Has a plan identical to the Second floor plan. 

The second floor contains the Operation Theatres, Intensive Care Units and the Cardiac 

The close proximity of OT and ICU is ensured. 

There is no separate service core for the OTs. The OT lift is not separated from general 
passenger lifts. 

The Cardiac department generally includes surgeries and other minor procedures, so 
having it along with OT is acceptable.  

The OT also has the CSSD within it, along with Pre and Post recovery rooms, Operation 
Theatre and other facilities. 

FOURTH, FIFTH AND SIXTH FLOOR 

The fourth, fifth and sixth floors are the Inpatient Department floors or the wards. The sixth 
floor having Private/ Individual wards.   

 
 
 
 

INFERENCES 

Government Medical college and Hospital 

The separation of departments into blocks is not a very efficient way of planning as this 
requires multiplication of services for each block. 

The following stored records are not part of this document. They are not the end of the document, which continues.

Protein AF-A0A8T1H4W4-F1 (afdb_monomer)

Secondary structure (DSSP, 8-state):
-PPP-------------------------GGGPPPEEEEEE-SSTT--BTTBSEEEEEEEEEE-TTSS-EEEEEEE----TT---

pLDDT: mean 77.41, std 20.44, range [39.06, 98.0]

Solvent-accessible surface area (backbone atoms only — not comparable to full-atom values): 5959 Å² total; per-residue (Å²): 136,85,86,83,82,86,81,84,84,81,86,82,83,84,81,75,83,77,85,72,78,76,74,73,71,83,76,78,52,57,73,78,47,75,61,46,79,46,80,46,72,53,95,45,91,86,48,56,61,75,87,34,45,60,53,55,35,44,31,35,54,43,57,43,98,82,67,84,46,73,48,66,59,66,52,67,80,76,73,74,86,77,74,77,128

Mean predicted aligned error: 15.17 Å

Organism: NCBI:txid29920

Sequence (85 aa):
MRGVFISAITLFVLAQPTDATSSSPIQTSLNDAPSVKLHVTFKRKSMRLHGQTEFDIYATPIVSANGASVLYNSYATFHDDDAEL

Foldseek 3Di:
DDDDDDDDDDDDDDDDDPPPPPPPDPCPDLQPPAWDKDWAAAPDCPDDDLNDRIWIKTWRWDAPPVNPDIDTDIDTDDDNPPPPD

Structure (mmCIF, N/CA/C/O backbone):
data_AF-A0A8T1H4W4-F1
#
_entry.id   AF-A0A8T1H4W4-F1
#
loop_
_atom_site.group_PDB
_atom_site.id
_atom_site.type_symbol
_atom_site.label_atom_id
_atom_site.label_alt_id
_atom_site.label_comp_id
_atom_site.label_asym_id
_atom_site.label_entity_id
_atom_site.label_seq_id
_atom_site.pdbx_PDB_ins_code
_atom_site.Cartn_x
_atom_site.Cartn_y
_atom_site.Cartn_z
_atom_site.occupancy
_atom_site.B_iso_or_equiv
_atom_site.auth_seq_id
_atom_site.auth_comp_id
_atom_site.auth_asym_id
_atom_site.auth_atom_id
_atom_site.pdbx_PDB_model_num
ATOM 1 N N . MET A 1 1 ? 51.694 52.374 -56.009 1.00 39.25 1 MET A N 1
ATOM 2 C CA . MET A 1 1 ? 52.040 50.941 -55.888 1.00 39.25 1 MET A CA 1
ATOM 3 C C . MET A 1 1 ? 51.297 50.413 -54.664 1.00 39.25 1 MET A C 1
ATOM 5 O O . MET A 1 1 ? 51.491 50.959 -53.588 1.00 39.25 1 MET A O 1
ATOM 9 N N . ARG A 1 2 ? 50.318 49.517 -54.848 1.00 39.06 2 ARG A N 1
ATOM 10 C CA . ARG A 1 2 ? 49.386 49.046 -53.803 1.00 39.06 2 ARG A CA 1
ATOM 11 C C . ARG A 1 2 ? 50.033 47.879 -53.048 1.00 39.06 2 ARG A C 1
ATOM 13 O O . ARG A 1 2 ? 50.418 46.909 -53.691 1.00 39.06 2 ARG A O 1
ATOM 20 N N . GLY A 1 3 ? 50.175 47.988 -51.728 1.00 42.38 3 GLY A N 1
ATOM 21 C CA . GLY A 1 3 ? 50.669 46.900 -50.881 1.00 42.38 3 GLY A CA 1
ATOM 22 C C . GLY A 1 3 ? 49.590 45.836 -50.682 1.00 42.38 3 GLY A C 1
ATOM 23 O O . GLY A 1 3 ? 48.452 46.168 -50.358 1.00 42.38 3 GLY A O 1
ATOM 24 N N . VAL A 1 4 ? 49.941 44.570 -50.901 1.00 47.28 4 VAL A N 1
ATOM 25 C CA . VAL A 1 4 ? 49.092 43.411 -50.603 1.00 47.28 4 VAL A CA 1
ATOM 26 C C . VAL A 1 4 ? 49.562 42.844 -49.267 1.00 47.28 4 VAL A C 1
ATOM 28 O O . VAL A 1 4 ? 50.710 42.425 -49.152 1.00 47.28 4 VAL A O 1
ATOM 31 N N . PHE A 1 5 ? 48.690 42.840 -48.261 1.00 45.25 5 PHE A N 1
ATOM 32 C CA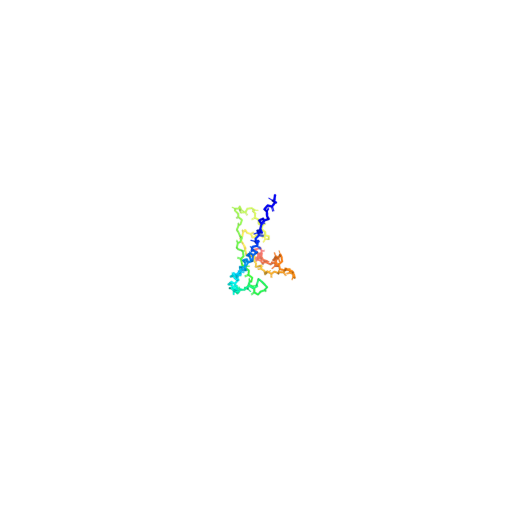 . PHE A 1 5 ? 48.930 42.147 -46.996 1.00 45.25 5 PHE A CA 1
ATOM 33 C C . PHE A 1 5 ? 48.203 40.804 -47.050 1.00 45.25 5 PHE A C 1
ATOM 35 O O . PHE A 1 5 ? 46.976 40.756 -47.096 1.00 45.25 5 PHE A O 1
ATOM 42 N N . ILE A 1 6 ? 48.963 39.712 -47.093 1.00 51.50 6 ILE A N 1
ATOM 43 C CA . ILE A 1 6 ? 48.420 38.353 -47.052 1.00 51.50 6 ILE A CA 1
ATOM 44 C C . ILE A 1 6 ? 48.215 38.006 -45.576 1.00 51.50 6 ILE A C 1
ATOM 46 O O . ILE A 1 6 ? 49.180 37.802 -44.845 1.00 51.50 6 ILE A O 1
ATOM 50 N N . SER A 1 7 ? 46.959 37.979 -45.134 1.00 46.56 7 SER A N 1
ATOM 51 C CA . SER A 1 7 ? 46.591 37.486 -43.806 1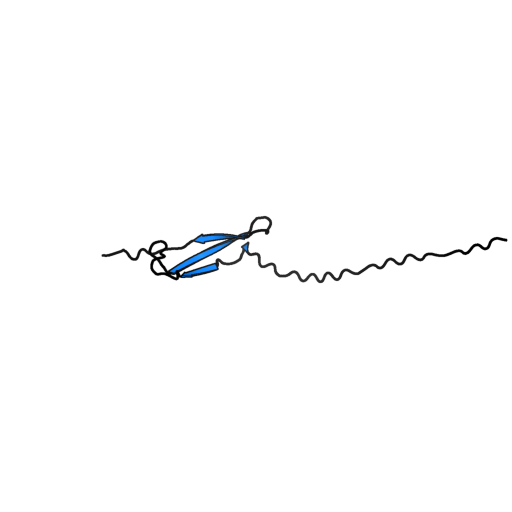.00 46.56 7 SER A CA 1
ATOM 52 C C . SER A 1 7 ? 46.273 35.996 -43.906 1.00 46.56 7 SER A C 1
ATOM 54 O O . SER A 1 7 ? 45.339 35.606 -44.606 1.00 46.56 7 SER A O 1
ATOM 56 N N . ALA A 1 8 ? 47.068 35.159 -43.242 1.00 56.50 8 ALA A N 1
ATOM 57 C CA . ALA A 1 8 ? 46.792 33.736 -43.101 1.00 56.50 8 ALA A CA 1
ATOM 58 C C . ALA A 1 8 ? 45.895 33.523 -41.873 1.00 56.50 8 ALA A C 1
ATOM 60 O O . ALA A 1 8 ? 46.311 33.787 -40.747 1.00 56.50 8 ALA A O 1
ATOM 61 N N . ILE A 1 9 ? 44.665 33.053 -42.085 1.00 55.06 9 ILE A N 1
ATOM 62 C CA . ILE A 1 9 ? 43.764 32.640 -41.004 1.00 55.06 9 ILE A CA 1
ATOM 63 C C . ILE A 1 9 ? 44.031 31.161 -40.724 1.00 55.06 9 ILE A C 1
ATOM 65 O O . ILE A 1 9 ? 43.713 30.302 -41.545 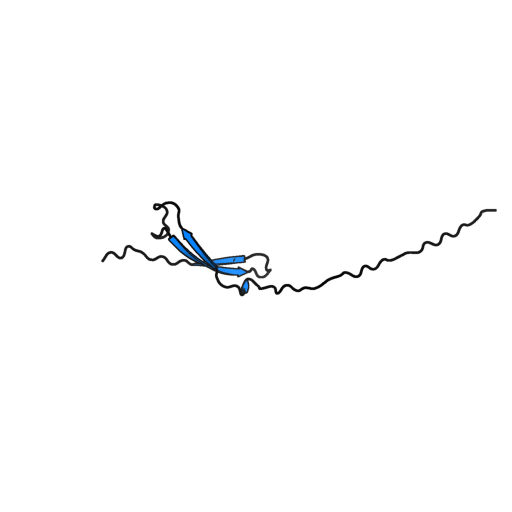1.00 55.06 9 ILE A O 1
ATOM 69 N N . THR A 1 10 ? 44.615 30.850 -39.571 1.00 54.84 10 THR A N 1
ATOM 70 C CA . THR A 1 10 ? 44.708 29.480 -39.062 1.00 54.84 10 THR A CA 1
ATOM 71 C C . THR A 1 10 ? 43.408 29.120 -38.341 1.00 54.84 10 THR A C 1
ATOM 73 O O . THR A 1 10 ? 43.056 29.729 -37.333 1.00 54.84 10 THR A O 1
ATOM 76 N N . LEU A 1 11 ? 42.671 28.126 -38.850 1.00 51.47 11 LEU A N 1
ATOM 77 C CA . LEU A 1 11 ? 41.565 27.520 -38.105 1.00 51.47 11 LEU A CA 1
ATOM 78 C C . LEU A 1 11 ? 42.131 26.590 -37.029 1.00 51.47 11 LEU A C 1
ATOM 80 O O . LEU A 1 11 ? 42.822 25.622 -37.341 1.00 51.47 11 LEU A O 1
ATOM 84 N N . PHE A 1 12 ? 41.791 26.858 -35.771 1.00 49.47 12 PHE A N 1
ATOM 85 C CA . PHE A 1 12 ? 42.054 25.960 -34.652 1.00 49.47 12 PHE A CA 1
ATOM 86 C C . PHE A 1 12 ? 40.753 25.225 -34.309 1.00 49.47 12 PHE A C 1
ATOM 88 O O . PHE A 1 12 ? 39.811 25.829 -33.798 1.00 49.47 12 PHE A O 1
ATOM 95 N N . VAL A 1 13 ? 40.671 23.931 -34.626 1.00 58.06 13 VAL A N 1
ATOM 96 C CA . VAL A 1 13 ? 39.562 23.070 -34.185 1.00 58.06 13 VAL A CA 1
ATOM 97 C C . VAL A 1 13 ? 39.951 22.472 -32.839 1.00 58.06 13 VAL A C 1
ATOM 99 O O . VAL A 1 13 ? 40.868 21.659 -32.758 1.00 58.06 13 VAL A O 1
ATOM 102 N N . LEU A 1 14 ? 39.262 22.886 -31.776 1.00 52.22 14 LEU A N 1
ATOM 103 C CA . LEU A 1 14 ? 39.440 22.321 -30.442 1.00 52.22 14 LEU A CA 1
ATOM 104 C C . LEU A 1 14 ? 38.526 21.094 -30.303 1.00 52.22 14 LEU A C 1
ATOM 106 O O . LEU A 1 14 ? 37.327 21.228 -30.061 1.00 52.22 14 LEU A O 1
ATOM 110 N N . ALA A 1 15 ? 39.078 19.896 -30.500 1.00 59.44 15 ALA A N 1
ATOM 111 C CA . ALA A 1 15 ? 38.379 18.658 -30.174 1.00 59.44 15 ALA A CA 1
ATOM 112 C C . ALA A 1 15 ? 38.379 18.483 -28.649 1.00 59.44 15 ALA A C 1
ATOM 114 O O . ALA A 1 15 ? 39.432 18.296 -28.042 1.00 59.44 15 ALA A O 1
ATOM 115 N N . GLN A 1 16 ? 37.204 18.581 -28.030 1.00 61.38 16 GLN A N 1
ATOM 116 C CA . GLN A 1 16 ? 37.030 18.265 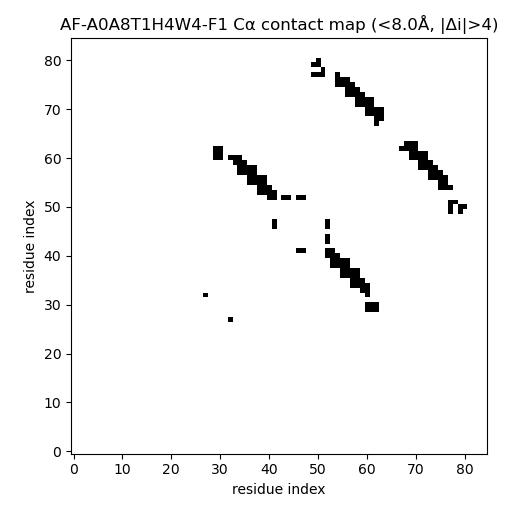-26.615 1.00 61.38 16 GLN A CA 1
ATOM 117 C C . GLN A 1 16 ? 36.917 16.737 -26.487 1.00 61.38 16 GLN A C 1
ATOM 119 O O . GLN A 1 16 ? 35.993 16.171 -27.077 1.00 61.38 16 GLN A O 1
ATOM 124 N N . PRO A 1 17 ? 37.809 16.039 -25.759 1.00 59.41 17 PRO A N 1
ATOM 125 C CA . PRO A 1 17 ? 37.503 14.690 -25.314 1.00 59.41 17 PRO A CA 1
ATOM 126 C C . PRO A 1 17 ? 36.351 14.800 -24.313 1.00 59.41 17 PRO A C 1
ATOM 128 O O . PRO A 1 17 ? 36.484 15.394 -23.246 1.00 59.41 17 PRO A O 1
ATOM 131 N N . THR A 1 18 ? 35.181 14.295 -24.691 1.00 55.28 18 THR A N 1
ATOM 132 C CA . THR A 1 18 ? 34.066 14.132 -23.763 1.00 55.28 18 THR A CA 1
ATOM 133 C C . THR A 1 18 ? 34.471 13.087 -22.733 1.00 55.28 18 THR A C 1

The building plan for each block is designed with projections, to increase the perimeter and 
hence wall space. 

The inclusion of courtyards and atriums and placement of corridors around them, helps in 
avoiding long dead end corridors in the hospital. 

LH Hiranandani Hospital 

The organisation of different functions in the same building is done very efficiently, they are 
placed together yet neatly organised around a central circulation core. 

The circulation for OTs is not separated from the general circulation. OT zone is not placed 
in a very confined area.  

OPD and Diagnostics are kept relatively less connected.